Once the line containing "ATOM 93 C CA" is found in the entries below, reproduce it and every line after it, stopping at and including the line containing "ATOM 131 N N"; reproduce nothing else, and keep each line exact.
═══
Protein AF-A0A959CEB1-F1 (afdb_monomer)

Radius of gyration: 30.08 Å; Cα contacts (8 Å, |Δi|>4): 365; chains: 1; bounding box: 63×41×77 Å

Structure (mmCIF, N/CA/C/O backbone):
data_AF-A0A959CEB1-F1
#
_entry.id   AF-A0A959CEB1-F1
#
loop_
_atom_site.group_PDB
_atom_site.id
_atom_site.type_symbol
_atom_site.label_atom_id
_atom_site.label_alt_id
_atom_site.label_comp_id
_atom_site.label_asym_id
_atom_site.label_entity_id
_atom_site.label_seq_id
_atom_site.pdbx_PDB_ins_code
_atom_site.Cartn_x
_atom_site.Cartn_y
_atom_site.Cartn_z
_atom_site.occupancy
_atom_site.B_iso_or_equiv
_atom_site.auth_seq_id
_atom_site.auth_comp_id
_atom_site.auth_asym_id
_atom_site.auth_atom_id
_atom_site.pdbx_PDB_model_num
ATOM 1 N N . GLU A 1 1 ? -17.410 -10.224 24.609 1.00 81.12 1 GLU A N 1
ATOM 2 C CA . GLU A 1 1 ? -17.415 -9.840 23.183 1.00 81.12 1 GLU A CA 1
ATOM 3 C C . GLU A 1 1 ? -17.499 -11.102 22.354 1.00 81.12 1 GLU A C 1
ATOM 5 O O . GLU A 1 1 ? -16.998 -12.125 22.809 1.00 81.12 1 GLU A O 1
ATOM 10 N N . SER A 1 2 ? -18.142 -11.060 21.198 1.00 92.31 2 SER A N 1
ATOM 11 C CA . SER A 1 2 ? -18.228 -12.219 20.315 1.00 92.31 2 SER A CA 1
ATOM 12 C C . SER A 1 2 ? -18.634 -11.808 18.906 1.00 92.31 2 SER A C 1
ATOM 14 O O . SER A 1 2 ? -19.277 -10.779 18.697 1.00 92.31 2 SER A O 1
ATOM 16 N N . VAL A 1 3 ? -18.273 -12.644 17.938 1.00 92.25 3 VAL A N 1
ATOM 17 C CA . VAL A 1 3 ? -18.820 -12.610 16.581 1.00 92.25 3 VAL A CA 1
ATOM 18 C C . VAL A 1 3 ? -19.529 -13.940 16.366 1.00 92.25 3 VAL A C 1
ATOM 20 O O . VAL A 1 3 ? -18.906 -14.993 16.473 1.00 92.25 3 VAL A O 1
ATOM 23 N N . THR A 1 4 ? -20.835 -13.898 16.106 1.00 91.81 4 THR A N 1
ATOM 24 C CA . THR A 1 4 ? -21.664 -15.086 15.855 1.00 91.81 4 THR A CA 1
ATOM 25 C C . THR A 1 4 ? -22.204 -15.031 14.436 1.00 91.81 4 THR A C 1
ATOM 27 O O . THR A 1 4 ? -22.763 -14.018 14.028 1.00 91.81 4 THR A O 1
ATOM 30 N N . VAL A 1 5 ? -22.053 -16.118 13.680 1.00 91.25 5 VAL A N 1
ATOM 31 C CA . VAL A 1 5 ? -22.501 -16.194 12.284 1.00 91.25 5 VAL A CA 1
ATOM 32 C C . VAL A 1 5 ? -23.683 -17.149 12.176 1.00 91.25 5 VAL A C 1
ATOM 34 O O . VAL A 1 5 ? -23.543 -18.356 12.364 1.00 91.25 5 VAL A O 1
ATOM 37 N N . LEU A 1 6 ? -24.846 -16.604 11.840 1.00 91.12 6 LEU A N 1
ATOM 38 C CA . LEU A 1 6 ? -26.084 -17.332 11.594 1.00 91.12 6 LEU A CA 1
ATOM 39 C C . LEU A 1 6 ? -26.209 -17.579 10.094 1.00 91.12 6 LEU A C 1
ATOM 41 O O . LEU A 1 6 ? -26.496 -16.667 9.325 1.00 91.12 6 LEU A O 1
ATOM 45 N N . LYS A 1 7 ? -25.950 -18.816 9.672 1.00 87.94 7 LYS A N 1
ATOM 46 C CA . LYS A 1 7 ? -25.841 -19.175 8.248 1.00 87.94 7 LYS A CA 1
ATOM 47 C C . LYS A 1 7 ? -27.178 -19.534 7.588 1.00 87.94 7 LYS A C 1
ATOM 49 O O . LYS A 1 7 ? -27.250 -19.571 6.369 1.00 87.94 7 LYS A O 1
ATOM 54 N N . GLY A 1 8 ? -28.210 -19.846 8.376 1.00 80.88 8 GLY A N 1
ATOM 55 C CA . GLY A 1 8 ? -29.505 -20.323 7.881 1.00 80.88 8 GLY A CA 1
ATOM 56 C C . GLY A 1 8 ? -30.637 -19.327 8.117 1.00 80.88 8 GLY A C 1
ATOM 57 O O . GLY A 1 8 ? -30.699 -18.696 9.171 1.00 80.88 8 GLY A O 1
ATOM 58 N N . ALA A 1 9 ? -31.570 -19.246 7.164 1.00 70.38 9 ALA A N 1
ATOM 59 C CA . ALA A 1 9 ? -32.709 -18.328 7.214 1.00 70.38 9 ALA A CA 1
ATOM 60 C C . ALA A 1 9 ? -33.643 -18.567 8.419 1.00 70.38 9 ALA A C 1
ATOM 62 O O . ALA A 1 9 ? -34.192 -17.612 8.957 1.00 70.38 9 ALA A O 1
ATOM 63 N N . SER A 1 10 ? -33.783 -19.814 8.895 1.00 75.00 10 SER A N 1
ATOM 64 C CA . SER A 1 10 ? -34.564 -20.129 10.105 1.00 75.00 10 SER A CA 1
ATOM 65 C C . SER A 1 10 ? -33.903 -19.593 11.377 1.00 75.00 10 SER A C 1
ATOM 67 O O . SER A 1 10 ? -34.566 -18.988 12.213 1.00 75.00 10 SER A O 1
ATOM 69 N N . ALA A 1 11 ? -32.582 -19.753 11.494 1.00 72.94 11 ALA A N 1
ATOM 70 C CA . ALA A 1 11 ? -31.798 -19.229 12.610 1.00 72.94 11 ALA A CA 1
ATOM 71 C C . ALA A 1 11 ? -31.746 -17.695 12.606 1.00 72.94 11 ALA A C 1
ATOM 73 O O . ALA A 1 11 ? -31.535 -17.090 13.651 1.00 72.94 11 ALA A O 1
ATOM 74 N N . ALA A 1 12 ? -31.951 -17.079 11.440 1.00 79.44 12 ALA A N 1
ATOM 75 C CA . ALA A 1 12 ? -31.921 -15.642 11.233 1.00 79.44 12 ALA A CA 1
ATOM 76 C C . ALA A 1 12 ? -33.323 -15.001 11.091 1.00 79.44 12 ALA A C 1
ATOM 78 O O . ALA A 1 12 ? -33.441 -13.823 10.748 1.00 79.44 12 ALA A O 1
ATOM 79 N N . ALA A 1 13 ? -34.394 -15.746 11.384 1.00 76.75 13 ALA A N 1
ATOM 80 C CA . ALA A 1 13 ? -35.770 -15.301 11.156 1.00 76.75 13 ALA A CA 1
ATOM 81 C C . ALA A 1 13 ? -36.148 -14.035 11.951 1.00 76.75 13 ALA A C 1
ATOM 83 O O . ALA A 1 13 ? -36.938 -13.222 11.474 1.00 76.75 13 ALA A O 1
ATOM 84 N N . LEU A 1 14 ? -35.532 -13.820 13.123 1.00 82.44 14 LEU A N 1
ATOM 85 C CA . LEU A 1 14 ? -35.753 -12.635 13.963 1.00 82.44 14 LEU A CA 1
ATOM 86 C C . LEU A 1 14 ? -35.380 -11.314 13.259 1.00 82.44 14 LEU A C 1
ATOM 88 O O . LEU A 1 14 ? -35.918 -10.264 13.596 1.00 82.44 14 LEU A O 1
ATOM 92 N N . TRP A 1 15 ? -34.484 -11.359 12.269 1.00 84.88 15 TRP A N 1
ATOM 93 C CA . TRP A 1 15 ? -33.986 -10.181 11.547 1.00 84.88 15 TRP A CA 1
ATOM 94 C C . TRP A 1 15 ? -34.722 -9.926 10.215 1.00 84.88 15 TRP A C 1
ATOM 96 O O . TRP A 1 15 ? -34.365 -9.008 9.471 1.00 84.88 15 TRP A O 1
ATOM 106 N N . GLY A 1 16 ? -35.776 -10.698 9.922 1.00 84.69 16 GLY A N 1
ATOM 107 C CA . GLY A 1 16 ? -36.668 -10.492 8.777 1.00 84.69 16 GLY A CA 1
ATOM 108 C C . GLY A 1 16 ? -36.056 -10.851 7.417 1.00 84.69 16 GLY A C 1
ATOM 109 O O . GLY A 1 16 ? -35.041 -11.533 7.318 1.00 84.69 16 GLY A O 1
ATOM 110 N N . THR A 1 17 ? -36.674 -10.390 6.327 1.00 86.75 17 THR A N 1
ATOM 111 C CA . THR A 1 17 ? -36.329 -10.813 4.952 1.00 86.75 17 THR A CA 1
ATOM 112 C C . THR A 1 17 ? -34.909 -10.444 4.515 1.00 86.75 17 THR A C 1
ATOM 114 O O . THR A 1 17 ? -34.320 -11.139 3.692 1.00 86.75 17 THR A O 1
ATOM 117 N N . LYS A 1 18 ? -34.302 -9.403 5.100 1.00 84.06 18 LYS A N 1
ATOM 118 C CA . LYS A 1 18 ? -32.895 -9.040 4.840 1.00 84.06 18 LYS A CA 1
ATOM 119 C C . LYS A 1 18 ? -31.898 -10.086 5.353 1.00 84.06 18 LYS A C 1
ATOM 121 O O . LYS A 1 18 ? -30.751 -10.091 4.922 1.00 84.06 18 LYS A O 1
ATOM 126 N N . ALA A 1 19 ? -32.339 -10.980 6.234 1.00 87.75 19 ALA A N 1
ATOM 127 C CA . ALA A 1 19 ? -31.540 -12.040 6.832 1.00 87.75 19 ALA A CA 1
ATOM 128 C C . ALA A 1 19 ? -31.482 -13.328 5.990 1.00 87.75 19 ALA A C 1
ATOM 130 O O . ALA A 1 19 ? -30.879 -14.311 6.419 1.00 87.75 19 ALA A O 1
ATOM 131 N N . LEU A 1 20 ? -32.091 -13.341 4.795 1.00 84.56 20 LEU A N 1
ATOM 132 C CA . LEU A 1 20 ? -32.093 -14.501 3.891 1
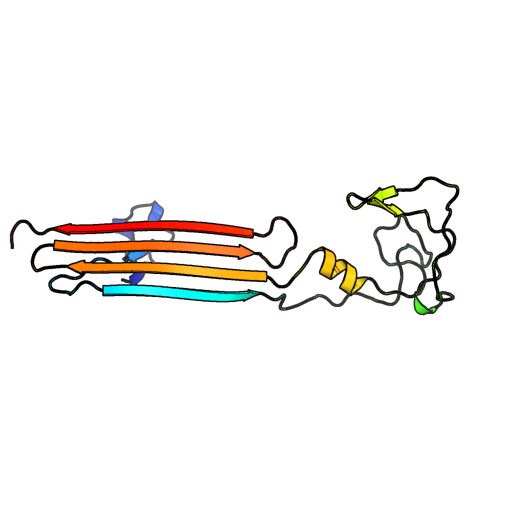.00 84.56 20 LEU A CA 1
ATOM 133 C C . LEU A 1 20 ? -30.678 -14.976 3.522 1.00 84.56 20 LEU A C 1
ATOM 135 O O . LEU A 1 20 ? -30.468 -16.174 3.358 1.00 84.56 20 LEU A O 1
ATOM 139 N N . GLY A 1 21 ? -29.706 -14.060 3.439 1.00 88.12 21 GLY A N 1
ATOM 140 C CA . GLY A 1 21 ? -28.290 -14.378 3.207 1.00 88.12 21 GLY A CA 1
ATOM 141 C C . GLY A 1 21 ? -27.504 -14.784 4.463 1.00 88.12 21 GLY A C 1
ATOM 142 O O . GLY A 1 21 ? -26.296 -14.993 4.378 1.00 88.12 21 GLY A O 1
ATOM 143 N N . GLY A 1 22 ? -28.164 -14.877 5.621 1.00 89.75 22 GLY A N 1
ATOM 144 C CA . GLY A 1 22 ? -27.542 -15.060 6.931 1.00 89.75 22 GLY A CA 1
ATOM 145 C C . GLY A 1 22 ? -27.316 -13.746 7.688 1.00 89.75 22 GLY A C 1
═══
ANSWER SECTION -
ATOM 93 C CA . TRP A 1 15 ? -33.986 -10.181 11.547 1.00 84.88 15 TRP A CA 1
ATOM 94 C C . TRP A 1 15 ? -34.722 -9.926 10.215 1.00 84.88 15 TRP A C 1
ATOM 96 O O . TRP A 1 15 ? -34.365 -9.008 9.471 1.00 84.88 15 TRP A O 1
ATOM 106 N N . GLY A 1 16 ? -35.776 -10.698 9.922 1.00 84.69 16 GLY A N 1
ATOM 107 C CA . GLY A 1 16 ? -36.668 -10.492 8.777 1.00 84.69 16 GLY A CA 1
ATOM 108 C C . GLY A 1 16 ? -36.056 -10.851 7.417 1.00 84.69 16 GLY A C 1
ATOM 109 O O . GLY A 1 16 ? -35.041 -11.533 7.318 1.00 84.69 16 GLY A O 1
ATOM 110 N N . THR A 1 17 ? -36.674 -10.390 6.327 1.00 86.75 17 THR A N 1
ATOM 111 C CA . THR A 1 17 ? -36.329 -10.813 4.952 1.00 86.75 17 THR A CA 1
ATOM 112 C C . THR A 1 17 ? -34.909 -10.444 4.515 1.00 86.75 17 THR A C 1
ATOM 114 O O . THR A 1 17 ? -34.320 -11.139 3.692 1.00 86.75 17 THR A O 1
ATOM 117 N N . LYS A 1 18 ? -34.302 -9.403 5.100 1.00 84.06 18 LYS A N 1
ATOM 118 C CA . LYS A 1 18 ? -32.895 -9.040 4.840 1.00 84.06 18 LYS A CA 1
ATOM 119 C C . LYS A 1 18 ? -31.898 -10.086 5.353 1.00 84.06 18 LYS A C 1
ATOM 121 O O . LYS A 1 18 ? -30.751 -10.091 4.922 1.00 84.06 18 LYS A O 1
ATOM 126 N N . ALA A 1 19 ? -32.339 -10.980 6.234 1.00 87.75 19 ALA A N 1
ATOM 127 C CA . ALA A 1 19 ? -31.540 -12.040 6.832 1.00 87.75 19 ALA A CA 1
ATOM 128 C C . ALA A 1 19 ? -31.482 -13.328 5.990 1.00 87.75 19 ALA A C 1
ATOM 130 O O . ALA A 1 19 ? -30.879 -14.311 6.419 1.00 87.75 19 ALA A O 1
ATOM 131 N N . LEU A 1 20 ? -32.091 -13.341 4.795 1.00 84.56 20 LEU A N 1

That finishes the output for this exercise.